Late arrival? Certainly, Sir!

BoldBelvoirObservation, Travel, Whinge Leave a Comment

Of the last few flights I’ve taken, they all seem to have been late by a prescribed amount, around twenty minutes or so. And, like that traffic blockage ahead that we’ve all sat in and once it’s cleared there’s no accident or apparent reason for it, late flights are much the same (to this layman at least). Our recent flight back from Santorini wasn’t any different. After clearing security and reaching the departure lounge in good time, the place was virtually empty, save the odd vendor behind the counters of the horrendously overpriced shops, and a few fellow travellers awaiting the flight back to East Midlands.

Image by Jan Vašek from Pixabay

The departure board announced ‘Boarding at Gate 5‘. We duly walked the length of the terminal (you’re never departing from the nearest gate, are you?). Arriving at Gate 5, we are confronted by an electronic sign announcing ‘GATE CLOSED‘. Where were we supposed to be? The departure board was showing ‘5’. Gate 5 was showing ‘CLOSED‘ no officials about to ask and the Tui app was about as useless as a Baldy’s comb. So everybody was milling around looking lost. About 25 minutes before the supposed departure, three staff turn up and open Gate 6. There is a mad and disorderly rush to get to the front (I’ve never understood this, as everyone has a designated seat) and, much to my surprise, everyone has boarded and the aircraft door is closed with five minutes to spare. Looking good, eh? Er, actually no!

We sit there for 5, 10, 15 minutes. The smarmy flight Captain comes on the tannoy: “Uuuuuum, this is the Captain speaking. We’re uuuum just waiting for the instruction to push back, and we’ll be uuuuum on our way”. WHY??? There are no other flights in frikkin’ operation at the moment! It’s like Air Control are tittering down their sleeves seeing how long they can hold the plane before the passengers are on the verge of mutiny! We eventually trundle onto the apron and stop once again for another ten minutes. “Ummmm, we’re just awaiting a departure slot from Air Control and we’ll soon be on our way”. YOU’RE TAKING THE PISS! There’s no other aircraft within sting missile range, never mind in our flight path!

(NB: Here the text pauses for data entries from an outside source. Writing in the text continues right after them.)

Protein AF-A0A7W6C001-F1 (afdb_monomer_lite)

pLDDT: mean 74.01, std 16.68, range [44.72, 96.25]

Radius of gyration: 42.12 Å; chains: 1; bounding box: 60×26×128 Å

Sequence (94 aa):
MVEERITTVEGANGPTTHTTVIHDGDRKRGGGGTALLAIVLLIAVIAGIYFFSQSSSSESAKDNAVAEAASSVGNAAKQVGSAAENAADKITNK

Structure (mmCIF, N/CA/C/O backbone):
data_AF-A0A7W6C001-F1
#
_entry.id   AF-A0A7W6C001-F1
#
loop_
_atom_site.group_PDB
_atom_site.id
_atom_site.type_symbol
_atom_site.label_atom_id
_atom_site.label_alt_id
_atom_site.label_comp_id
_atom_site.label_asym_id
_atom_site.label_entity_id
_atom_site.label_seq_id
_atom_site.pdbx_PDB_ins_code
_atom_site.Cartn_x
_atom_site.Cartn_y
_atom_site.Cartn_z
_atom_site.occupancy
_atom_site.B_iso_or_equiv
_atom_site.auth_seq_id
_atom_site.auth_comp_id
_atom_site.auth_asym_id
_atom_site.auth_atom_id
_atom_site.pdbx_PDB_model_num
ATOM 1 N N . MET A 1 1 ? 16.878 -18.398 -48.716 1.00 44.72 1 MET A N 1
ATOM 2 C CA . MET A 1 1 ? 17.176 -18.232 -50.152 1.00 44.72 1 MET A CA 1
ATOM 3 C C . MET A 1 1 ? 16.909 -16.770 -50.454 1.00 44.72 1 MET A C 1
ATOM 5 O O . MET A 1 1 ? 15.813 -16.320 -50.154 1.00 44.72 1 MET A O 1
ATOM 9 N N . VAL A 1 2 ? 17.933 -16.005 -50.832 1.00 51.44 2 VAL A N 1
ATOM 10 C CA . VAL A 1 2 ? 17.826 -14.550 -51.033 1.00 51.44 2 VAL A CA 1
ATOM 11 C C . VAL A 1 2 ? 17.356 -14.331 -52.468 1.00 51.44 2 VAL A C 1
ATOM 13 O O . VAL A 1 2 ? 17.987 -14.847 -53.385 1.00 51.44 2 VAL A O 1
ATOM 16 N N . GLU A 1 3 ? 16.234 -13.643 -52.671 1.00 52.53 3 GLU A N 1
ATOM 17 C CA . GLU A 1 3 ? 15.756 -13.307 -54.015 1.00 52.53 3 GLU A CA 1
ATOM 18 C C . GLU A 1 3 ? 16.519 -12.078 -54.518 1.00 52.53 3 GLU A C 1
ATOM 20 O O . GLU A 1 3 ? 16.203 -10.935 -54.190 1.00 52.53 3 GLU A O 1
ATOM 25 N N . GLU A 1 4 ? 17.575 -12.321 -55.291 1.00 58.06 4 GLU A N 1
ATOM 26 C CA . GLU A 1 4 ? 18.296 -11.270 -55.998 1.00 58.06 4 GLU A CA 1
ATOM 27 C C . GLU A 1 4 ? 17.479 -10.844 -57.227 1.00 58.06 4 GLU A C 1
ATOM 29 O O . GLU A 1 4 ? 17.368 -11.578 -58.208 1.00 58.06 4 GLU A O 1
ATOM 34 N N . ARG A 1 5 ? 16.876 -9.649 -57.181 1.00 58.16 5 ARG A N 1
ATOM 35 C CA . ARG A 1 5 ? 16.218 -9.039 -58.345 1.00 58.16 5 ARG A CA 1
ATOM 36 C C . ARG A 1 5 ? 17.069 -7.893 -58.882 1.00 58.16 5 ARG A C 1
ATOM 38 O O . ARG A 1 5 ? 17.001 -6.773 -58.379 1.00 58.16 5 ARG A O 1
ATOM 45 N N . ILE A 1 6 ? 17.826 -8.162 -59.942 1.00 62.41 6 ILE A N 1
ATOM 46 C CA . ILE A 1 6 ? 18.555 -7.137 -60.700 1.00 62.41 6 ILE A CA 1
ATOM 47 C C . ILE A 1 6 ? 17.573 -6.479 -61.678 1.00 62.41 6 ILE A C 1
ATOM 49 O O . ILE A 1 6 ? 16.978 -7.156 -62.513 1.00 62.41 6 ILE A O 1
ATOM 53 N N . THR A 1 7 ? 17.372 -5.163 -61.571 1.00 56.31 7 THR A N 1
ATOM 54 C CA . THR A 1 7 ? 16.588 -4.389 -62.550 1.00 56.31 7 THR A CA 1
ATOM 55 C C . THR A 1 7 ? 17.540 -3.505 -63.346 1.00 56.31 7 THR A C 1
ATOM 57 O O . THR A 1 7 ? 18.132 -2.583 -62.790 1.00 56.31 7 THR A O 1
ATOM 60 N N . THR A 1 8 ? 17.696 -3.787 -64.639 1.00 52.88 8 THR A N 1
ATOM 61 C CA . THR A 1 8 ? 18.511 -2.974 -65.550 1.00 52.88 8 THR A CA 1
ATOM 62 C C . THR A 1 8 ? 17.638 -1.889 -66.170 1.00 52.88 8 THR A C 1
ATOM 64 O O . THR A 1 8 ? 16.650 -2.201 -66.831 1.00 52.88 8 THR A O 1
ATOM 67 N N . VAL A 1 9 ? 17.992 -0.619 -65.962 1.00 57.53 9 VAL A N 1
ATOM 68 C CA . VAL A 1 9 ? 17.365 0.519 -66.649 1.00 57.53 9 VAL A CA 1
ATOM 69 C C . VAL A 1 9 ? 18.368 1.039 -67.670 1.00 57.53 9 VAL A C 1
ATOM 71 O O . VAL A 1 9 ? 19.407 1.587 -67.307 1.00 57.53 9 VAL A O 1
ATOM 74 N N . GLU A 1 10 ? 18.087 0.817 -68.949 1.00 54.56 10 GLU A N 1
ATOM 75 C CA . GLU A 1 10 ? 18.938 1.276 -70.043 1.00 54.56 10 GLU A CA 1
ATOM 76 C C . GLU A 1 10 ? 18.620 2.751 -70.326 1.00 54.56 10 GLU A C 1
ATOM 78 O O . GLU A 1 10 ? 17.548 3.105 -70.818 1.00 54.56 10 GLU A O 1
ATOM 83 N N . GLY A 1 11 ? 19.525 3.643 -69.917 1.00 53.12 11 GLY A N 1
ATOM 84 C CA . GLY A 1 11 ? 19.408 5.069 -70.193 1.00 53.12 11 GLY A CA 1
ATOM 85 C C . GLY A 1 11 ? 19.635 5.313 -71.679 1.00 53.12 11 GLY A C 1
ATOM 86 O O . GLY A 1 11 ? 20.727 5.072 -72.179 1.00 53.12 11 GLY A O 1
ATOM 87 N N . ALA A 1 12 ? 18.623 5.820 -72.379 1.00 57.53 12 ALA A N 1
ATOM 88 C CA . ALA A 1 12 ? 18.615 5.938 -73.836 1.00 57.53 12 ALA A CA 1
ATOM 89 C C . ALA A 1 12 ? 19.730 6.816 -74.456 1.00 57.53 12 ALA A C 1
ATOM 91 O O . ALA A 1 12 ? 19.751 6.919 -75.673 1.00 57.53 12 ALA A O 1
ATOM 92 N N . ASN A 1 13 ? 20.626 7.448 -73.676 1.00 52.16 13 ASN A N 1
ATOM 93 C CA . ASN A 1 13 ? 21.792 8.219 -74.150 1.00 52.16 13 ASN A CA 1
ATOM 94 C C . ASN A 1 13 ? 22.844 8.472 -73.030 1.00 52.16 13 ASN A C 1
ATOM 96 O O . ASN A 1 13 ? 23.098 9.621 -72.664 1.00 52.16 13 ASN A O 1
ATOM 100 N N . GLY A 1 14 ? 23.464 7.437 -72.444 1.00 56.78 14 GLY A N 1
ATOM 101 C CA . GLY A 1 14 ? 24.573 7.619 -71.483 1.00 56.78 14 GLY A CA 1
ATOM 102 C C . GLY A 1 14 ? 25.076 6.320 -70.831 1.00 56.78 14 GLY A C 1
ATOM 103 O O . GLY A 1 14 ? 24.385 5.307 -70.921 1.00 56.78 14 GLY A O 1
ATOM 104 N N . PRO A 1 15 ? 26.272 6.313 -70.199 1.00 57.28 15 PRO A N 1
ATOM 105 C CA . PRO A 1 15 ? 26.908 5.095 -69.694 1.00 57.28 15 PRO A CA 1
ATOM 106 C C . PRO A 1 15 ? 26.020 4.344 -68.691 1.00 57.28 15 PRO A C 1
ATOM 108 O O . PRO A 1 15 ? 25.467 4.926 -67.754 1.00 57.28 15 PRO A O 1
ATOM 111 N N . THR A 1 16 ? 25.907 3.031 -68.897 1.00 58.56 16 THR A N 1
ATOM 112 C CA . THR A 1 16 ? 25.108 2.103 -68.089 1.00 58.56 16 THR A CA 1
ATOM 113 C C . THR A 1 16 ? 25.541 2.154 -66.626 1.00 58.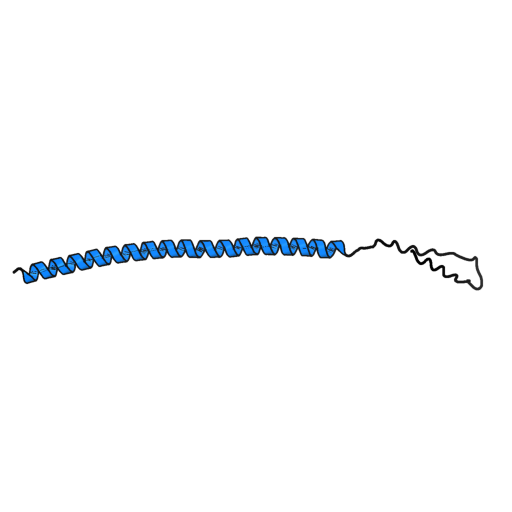56 16 THR A C 1
ATOM 115 O O . THR A 1 16 ? 26.650 1.748 -66.281 1.00 58.56 16 THR A O 1
ATOM 118 N N . THR A 1 17 ? 24.666 2.662 -65.758 1.00 58.47 17 THR A N 1
ATOM 119 C CA . THR A 1 17 ? 24.916 2.759 -64.315 1.00 58.47 17 THR A CA 1
ATOM 120 C C . THR A 1 17 ? 24.180 1.631 -63.598 1.00 58.47 17 THR A C 1
ATOM 122 O O . THR A 1 17 ? 22.953 1.570 -63.620 1.00 58.47 17 THR A O 1
ATOM 125 N N . HIS A 1 18 ? 24.927 0.736 -62.951 1.00 61.44 18 HIS A N 1
ATOM 126 C CA . HIS A 1 18 ? 24.368 -0.328 -62.119 1.00 61.44 18 HIS A CA 1
ATOM 127 C C . HIS A 1 18 ? 24.168 0.194 -60.693 1.00 61.44 18 HIS A C 1
ATOM 129 O O . HIS A 1 18 ? 25.122 0.600 -60.033 1.00 61.44 18 HIS A O 1
ATOM 135 N N . THR A 1 19 ? 22.928 0.198 -60.208 1.00 68.81 19 THR A N 1
ATOM 136 C CA . THR A 1 19 ? 22.613 0.538 -58.815 1.00 68.81 19 THR A CA 1
ATOM 137 C C . THR A 1 19 ? 22.174 -0.720 -58.081 1.00 68.81 19 THR A C 1
ATOM 139 O O . THR A 1 19 ? 21.069 -1.216 -58.289 1.00 68.81 19 THR A O 1
ATOM 142 N N . THR A 1 20 ? 23.034 -1.233 -57.203 1.00 67.81 20 THR A N 1
ATOM 143 C CA . THR A 1 20 ? 22.685 -2.334 -56.301 1.00 67.81 20 THR A CA 1
ATOM 144 C C . THR A 1 20 ? 22.009 -1.763 -55.061 1.00 67.81 20 THR A C 1
ATOM 146 O O . THR A 1 20 ? 22.652 -1.123 -54.229 1.00 67.81 20 THR A O 1
ATOM 149 N N . VAL A 1 21 ? 20.703 -1.992 -54.924 1.00 66.19 21 VAL A N 1
ATOM 150 C CA . VAL A 1 21 ? 19.961 -1.652 -53.704 1.00 66.19 21 VAL A CA 1
ATOM 151 C C . VAL A 1 21 ? 20.046 -2.833 -52.742 1.00 66.19 21 VAL A C 1
ATOM 153 O O . VAL A 1 21 ? 19.248 -3.768 -52.813 1.00 66.19 21 VAL A O 1
ATOM 156 N N . ILE A 1 22 ? 21.020 -2.789 -51.833 1.00 61.47 22 ILE A N 1
ATOM 157 C CA . ILE A 1 22 ? 21.138 -3.768 -50.750 1.00 61.47 22 ILE A CA 1
ATOM 158 C C . ILE A 1 22 ? 20.079 -3.422 -49.703 1.00 61.47 22 ILE A C 1
ATOM 160 O O . ILE A 1 22 ? 20.199 -2.450 -48.954 1.00 61.47 22 ILE A O 1
ATOM 164 N N . HIS A 1 23 ? 19.007 -4.208 -49.664 1.00 55.94 23 HIS A N 1
ATOM 165 C CA . HIS A 1 23 ? 18.136 -4.228 -48.499 1.00 55.94 23 HIS A CA 1
ATOM 166 C C . HIS A 1 23 ? 18.853 -5.056 -47.437 1.00 55.94 23 HIS A C 1
ATOM 168 O O . HIS A 1 23 ? 18.719 -6.276 -47.419 1.00 55.94 23 HIS A O 1
ATOM 174 N N . ASP A 1 24 ? 19.643 -4.401 -46.580 1.00 60.16 24 ASP A N 1
ATOM 175 C CA . ASP A 1 24 ? 20.149 -5.035 -45.362 1.00 60.16 24 ASP A CA 1
ATOM 176 C C . ASP A 1 24 ? 18.948 -5.604 -44.602 1.00 60.16 24 ASP A C 1
ATOM 178 O O . ASP A 1 24 ? 18.109 -4.858 -44.079 1.00 60.16 24 ASP A O 1
ATOM 182 N N . GLY A 1 25 ? 18.852 -6.935 -44.585 1.00 54.56 25 GLY A N 1
ATOM 183 C CA . GLY A 1 25 ? 17.744 -7.718 -44.038 1.00 54.56 25 GLY A CA 1
ATOM 184 C C . GLY A 1 25 ? 17.531 -7.572 -42.530 1.00 54.56 25 GLY A C 1
ATOM 185 O O . GLY A 1 25 ? 16.701 -8.275 -41.967 1.00 54.56 25 GLY A O 1
ATOM 186 N N . ASP A 1 26 ? 18.216 -6.637 -41.876 1.00 55.53 26 ASP A N 1
ATOM 187 C CA . ASP A 1 26 ? 18.256 -6.503 -40.423 1.00 55.53 26 ASP A CA 1
ATOM 188 C C . ASP A 1 26 ? 17.922 -5.102 -39.923 1.00 55.53 26 ASP A C 1
ATOM 190 O O . ASP A 1 26 ? 18.290 -4.706 -38.817 1.00 55.53 26 ASP A O 1
ATOM 194 N N . ARG A 1 27 ? 17.091 -4.347 -40.643 1.00 54.31 27 ARG A N 1
ATOM 195 C CA . ARG A 1 27 ? 16.341 -3.273 -39.975 1.00 54.31 27 ARG A CA 1
ATOM 196 C C . ARG A 1 27 ? 15.124 -3.847 -39.253 1.00 54.31 27 ARG A C 1
ATOM 198 O O . ARG A 1 27 ? 14.002 -3.386 -39.449 1.00 54.31 27 ARG A O 1
ATOM 205 N N . LYS A 1 28 ? 15.365 -4.764 -38.302 1.00 57.84 28 LYS A N 1
ATOM 206 C CA . LYS A 1 28 ? 14.501 -4.964 -37.124 1.00 57.84 28 LYS A CA 1
ATOM 207 C C . LYS A 1 28 ? 14.512 -3.682 -36.277 1.00 57.84 28 LYS A C 1
ATOM 209 O O . LYS A 1 28 ? 14.940 -3.653 -35.130 1.00 57.84 28 LYS A O 1
ATOM 214 N N . ARG A 1 29 ? 13.994 -2.585 -36.828 1.00 56.78 29 ARG A N 1
ATOM 215 C CA . ARG A 1 29 ? 13.768 -1.304 -36.142 1.00 56.78 29 ARG A CA 1
ATOM 216 C C . ARG A 1 29 ? 12.563 -1.353 -35.184 1.00 56.78 29 ARG A C 1
ATOM 218 O O . ARG A 1 29 ? 12.060 -0.312 -34.787 1.00 56.78 29 ARG A O 1
ATOM 225 N N . GLY A 1 30 ? 12.107 -2.547 -34.796 1.00 56.19 30 GLY A N 1
ATOM 226 C CA . GLY A 1 30 ? 10.976 -2.750 -33.885 1.00 56.19 30 GLY A CA 1
ATOM 227 C C . GLY A 1 30 ? 11.333 -2.810 -32.394 1.00 56.19 30 GLY A C 1
ATOM 228 O O . GLY A 1 30 ? 10.430 -2.760 -31.573 1.00 56.19 30 GLY A O 1
ATOM 229 N N . GLY A 1 31 ? 12.615 -2.901 -32.017 1.00 59.53 31 GLY A N 1
ATOM 230 C CA . GLY A 1 31 ? 13.007 -3.214 -30.630 1.00 59.53 31 GLY A CA 1
ATOM 231 C C . GLY A 1 31 ? 12.949 -2.055 -29.626 1.00 59.53 31 GLY A C 1
ATOM 232 O O . GLY A 1 31 ? 12.734 -2.285 -28.440 1.00 59.53 31 GLY A O 1
ATOM 233 N 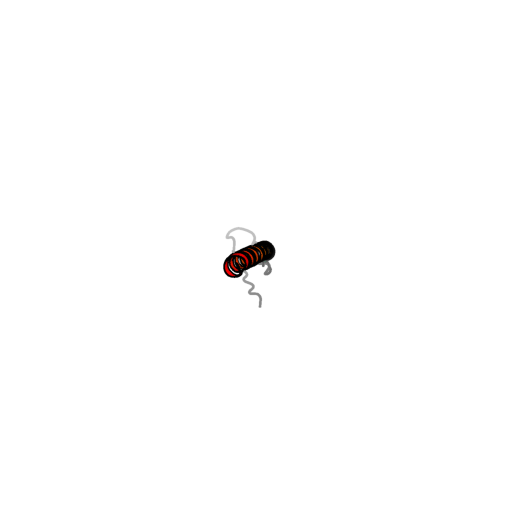N . GLY A 1 32 ? 13.121 -0.806 -30.072 1.00 67.12 32 GLY A N 1
ATOM 234 C CA . GLY A 1 32 ? 13.220 0.343 -29.160 1.00 67.12 32 GLY A CA 1
ATOM 235 C C . GLY A 1 32 ? 11.888 0.716 -28.504 1.00 67.12 32 GLY A C 1
ATOM 236 O O . GLY A 1 32 ? 11.824 0.919 -27.295 1.00 67.12 32 GLY A O 1
ATOM 237 N N . GLY A 1 33 ? 10.807 0.751 -29.288 1.00 76.25 33 GLY A N 1
ATOM 238 C CA . GLY A 1 33 ? 9.473 1.080 -28.780 1.00 76.25 33 GLY A CA 1
ATOM 239 C C . GLY A 1 33 ? 8.919 0.004 -27.847 1.00 76.25 33 GLY A C 1
ATOM 240 O O . GLY A 1 33 ? 8.374 0.322 -26.795 1.00 76.25 33 GLY A O 1
ATOM 241 N N . THR A 1 34 ? 9.119 -1.273 -28.183 1.00 83.19 34 THR A N 1
ATOM 242 C CA . THR A 1 34 ? 8.670 -2.395 -27.345 1.00 83.19 34 THR A CA 1
ATOM 243 C C . THR A 1 34 ? 9.463 -2.494 -26.045 1.00 83.19 34 THR A C 1
ATOM 245 O O . THR A 1 34 ? 8.882 -2.793 -25.006 1.00 83.19 34 THR A O 1
ATOM 248 N N . ALA A 1 35 ? 10.769 -2.204 -26.071 1.00 84.19 35 ALA A N 1
ATOM 249 C CA . ALA A 1 35 ? 11.597 -2.191 -24.867 1.00 84.19 35 ALA A CA 1
ATOM 250 C C . ALA A 1 35 ? 11.210 -1.048 -23.917 1.00 84.19 35 ALA A C 1
ATOM 252 O O . ALA A 1 35 ? 11.051 -1.275 -22.719 1.00 84.19 35 ALA A O 1
ATOM 253 N N . LEU A 1 36 ? 10.990 0.164 -24.441 1.00 87.56 36 LEU A N 1
ATOM 254 C CA . LEU A 1 36 ? 10.520 1.292 -23.631 1.00 87.56 36 LEU A CA 1
ATOM 255 C C . LEU A 1 36 ? 9.142 1.017 -23.023 1.00 87.56 36 LEU A C 1
ATOM 257 O O . LEU A 1 36 ? 8.928 1.278 -21.841 1.00 87.56 36 LEU A O 1
ATOM 261 N N . LEU A 1 37 ? 8.227 0.440 -23.803 1.00 89.81 37 LEU A N 1
ATOM 262 C CA . LEU A 1 37 ? 6.890 0.108 -23.323 1.00 89.81 37 LEU A CA 1
ATOM 263 C C . LEU A 1 37 ? 6.929 -0.964 -22.223 1.00 89.81 37 LEU A C 1
ATOM 265 O O . LEU A 1 37 ? 6.213 -0.835 -21.233 1.00 89.81 37 LEU A O 1
ATOM 269 N N . ALA A 1 38 ? 7.813 -1.960 -22.339 1.00 90.25 38 ALA A N 1
ATOM 270 C CA . ALA A 1 38 ? 8.034 -2.959 -21.294 1.00 90.25 38 ALA A CA 1
ATOM 271 C C . ALA A 1 38 ? 8.570 -2.340 -19.989 1.00 90.25 38 ALA A C 1
ATOM 273 O O . ALA A 1 38 ? 8.106 -2.698 -18.907 1.00 90.25 38 ALA A O 1
ATOM 274 N N . ILE A 1 39 ? 9.498 -1.380 -20.079 1.00 94.00 39 ILE A N 1
ATOM 275 C CA . ILE A 1 39 ? 10.039 -0.673 -18.907 1.00 94.00 39 ILE A CA 1
ATOM 276 C C . ILE A 1 39 ? 8.950 0.156 -18.217 1.00 94.00 39 ILE A C 1
ATOM 278 O O . ILE A 1 39 ? 8.815 0.101 -16.995 1.00 94.00 39 ILE A O 1
ATOM 282 N N . VAL A 1 40 ? 8.141 0.893 -18.982 1.00 95.88 40 VAL A N 1
ATOM 283 C CA . VAL A 1 40 ? 7.032 1.687 -18.427 1.00 95.88 40 VAL A CA 1
ATOM 284 C C . VAL A 1 40 ? 6.010 0.787 -17.728 1.00 95.88 40 VAL A C 1
ATOM 286 O O . VAL A 1 40 ? 5.576 1.102 -16.620 1.00 95.88 40 VAL A O 1
ATOM 289 N N . LEU A 1 41 ? 5.670 -0.357 -18.330 1.00 96.25 41 LEU A N 1
ATOM 290 C CA . LEU A 1 41 ? 4.768 -1.339 -17.723 1.00 96.25 41 LEU A CA 1
ATOM 291 C C . LEU A 1 41 ? 5.320 -1.881 -16.399 1.00 96.25 41 LEU A C 1
ATOM 293 O O . LEU A 1 41 ? 4.580 -1.975 -15.421 1.00 96.25 41 LEU A O 1
ATOM 297 N N . LEU A 1 42 ? 6.620 -2.184 -16.346 1.00 95.50 42 LEU A N 1
ATOM 298 C CA . LEU A 1 42 ? 7.280 -2.659 -15.130 1.00 95.50 42 LEU A CA 1
ATOM 299 C C . LEU A 1 42 ? 7.183 -1.627 -13.994 1.00 95.50 42 LEU A C 1
ATOM 301 O O . LEU A 1 42 ? 6.828 -1.979 -12.869 1.00 95.50 42 LEU A O 1
ATOM 305 N N . ILE A 1 43 ? 7.443 -0.351 -14.292 1.00 96.12 43 ILE A N 1
ATOM 306 C CA . ILE A 1 43 ? 7.333 0.743 -13.314 1.00 96.12 43 ILE A CA 1
ATOM 307 C C . ILE A 1 43 ? 5.886 0.889 -12.825 1.00 96.12 43 ILE A C 1
ATOM 309 O O . ILE A 1 43 ? 5.660 1.039 -11.623 1.00 96.12 43 ILE A O 1
ATOM 313 N N . ALA A 1 44 ? 4.903 0.795 -13.726 1.00 95.81 44 ALA A N 1
ATOM 314 C CA . ALA A 1 44 ? 3.487 0.872 -13.370 1.00 95.81 44 ALA A CA 1
ATOM 315 C C . ALA A 1 44 ? 3.060 -0.260 -12.419 1.00 95.81 44 ALA A C 1
ATOM 317 O O . ALA A 1 44 ? 2.329 -0.005 -11.462 1.00 95.81 44 ALA A O 1
ATOM 318 N N . VAL A 1 45 ? 3.554 -1.488 -12.625 1.00 95.38 45 VAL A N 1
ATOM 319 C CA . VAL A 1 45 ? 3.284 -2.619 -11.719 1.00 95.38 45 VAL A CA 1
ATOM 320 C C . VAL A 1 45 ? 3.877 -2.370 -10.333 1.00 95.38 45 VAL A C 1
ATOM 322 O O . VAL A 1 45 ? 3.181 -2.548 -9.336 1.00 95.38 45 VAL A O 1
ATOM 325 N N . ILE A 1 46 ? 5.131 -1.913 -10.250 1.00 93.44 46 ILE A N 1
ATOM 326 C CA . ILE A 1 46 ? 5.790 -1.622 -8.966 1.00 93.44 46 ILE A CA 1
ATOM 327 C C . ILE A 1 46 ? 5.042 -0.515 -8.211 1.00 93.44 46 ILE A C 1
ATOM 329 O O . ILE A 1 46 ? 4.760 -0.663 -7.022 1.00 93.44 46 ILE A O 1
ATOM 333 N N . ALA A 1 47 ? 4.670 0.567 -8.901 1.00 90.81 47 ALA A N 1
ATOM 334 C CA . ALA A 1 47 ? 3.895 1.658 -8.315 1.00 90.81 47 ALA A CA 1
ATOM 335 C C . ALA A 1 47 ? 2.502 1.193 -7.858 1.00 90.81 47 ALA A C 1
ATOM 337 O O . ALA A 1 47 ? 2.061 1.566 -6.772 1.00 90.81 47 ALA A O 1
ATOM 338 N N . GLY A 1 48 ? 1.842 0.342 -8.649 1.00 88.62 48 GLY A N 1
ATOM 339 C CA . GLY A 1 48 ? 0.559 -0.267 -8.306 1.00 88.62 48 GLY A CA 1
ATOM 340 C C . GLY A 1 48 ? 0.642 -1.126 -7.046 1.00 88.62 48 GLY A C 1
ATOM 341 O O . GLY A 1 48 ? -0.171 -0.949 -6.145 1.00 88.62 48 GLY A O 1
ATOM 342 N N . ILE A 1 49 ? 1.658 -1.990 -6.934 1.00 86.56 49 ILE A N 1
ATOM 343 C CA . ILE A 1 49 ? 1.899 -2.807 -5.734 1.00 86.56 49 ILE A CA 1
ATOM 344 C C . ILE A 1 49 ? 2.189 -1.917 -4.522 1.00 86.56 49 ILE A C 1
ATOM 346 O O . ILE A 1 49 ? 1.641 -2.159 -3.451 1.00 86.56 49 ILE A O 1
ATOM 350 N N . TYR A 1 50 ? 3.005 -0.872 -4.677 1.00 81.38 50 TYR A N 1
ATOM 351 C CA . TYR A 1 50 ? 3.336 0.048 -3.587 1.00 81.38 50 TYR A CA 1
ATOM 352 C C . TYR A 1 50 ? 2.101 0.803 -3.069 1.00 81.38 50 TYR A C 1
ATOM 354 O O . TYR A 1 50 ? 1.841 0.812 -1.867 1.00 81.38 50 TYR A O 1
ATOM 362 N N . PHE A 1 51 ? 1.290 1.371 -3.968 1.00 81.69 51 PHE A N 1
ATOM 363 C CA . PHE A 1 51 ? 0.046 2.056 -3.597 1.00 81.69 51 PHE A CA 1
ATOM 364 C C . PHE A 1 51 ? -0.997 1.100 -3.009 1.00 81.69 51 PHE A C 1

Image by JUNO KWON from Pixabay

The uneventful flight took just under the predicted 4h:10m and by the time we landed, we had made up the 20-25 minutes. I’d cooled off a bit by now and thought we might even get our planned Skylink shuttle bus from EMA to Nottingham. Yeah, right! Immediately on stopping, everybody jumps to their feet and retrieves their bags and stand like coiled sprigs, determined to be first off and onto the terminal shuttle bus. The ground crew efficiently approached the ‘plane with the steps and the cabin doors opened. And again we waited, and waited, and waited. Another smarmy announcement: “Uuuuuum, we’re sorry about the delay, but we’re waiting for the uuuum shuttle buses to take you to Arrivals”. WHAAAT? Like they didn’t have enough feckin’ notice? Why didn’t someone ring through four hours ago when we took off? No. Too simple, and probably designed just to piss you off even more.

So we disembark the aircraft and board the shuttle buses. Packed like sardines isn’t the phrase to use, more like a tin of mashed-up frickin’ tuna. We eventually move off and I check my watch – we may still just about have time to catch the Skylink to Nottingham. The shuttle reaches the arrivals building, but rather than drop us at the entrance door at the corner of the edifice, the driver takes us to the far end of the covered walkway, about 300 yards away, and we have to walk back along the length of the corridor. WHY? AAAAARGH!!! Again, I bet the drivers are pissing their pants with laughter watching all the passengers struggle with all their luggage for a few hundred unnecessary yards.

Image by Joshua Woroniecki from Pixabay

Despite ours being the only flight at the terminal at this time of night, the sheepherding tape and bollard system was in place, requiring all the passengers to walk ten times further than really necessary. Then you get to the passport scanners. The capacity of a Boeing 737 is about 210 passengers and East Midland Airport have four scanners. FOUR! They don’t need four! They need fifty frikkin’ four!!!! All designed to wazz you off to the max, I’m sure. We eventually reached the Skylink bus stop – you guessed it – about twenty minutes late and had to stand in the rain for another forty minutes.

I understand this is the norm of flight travel now, but there has to be a better way, doesn’t there?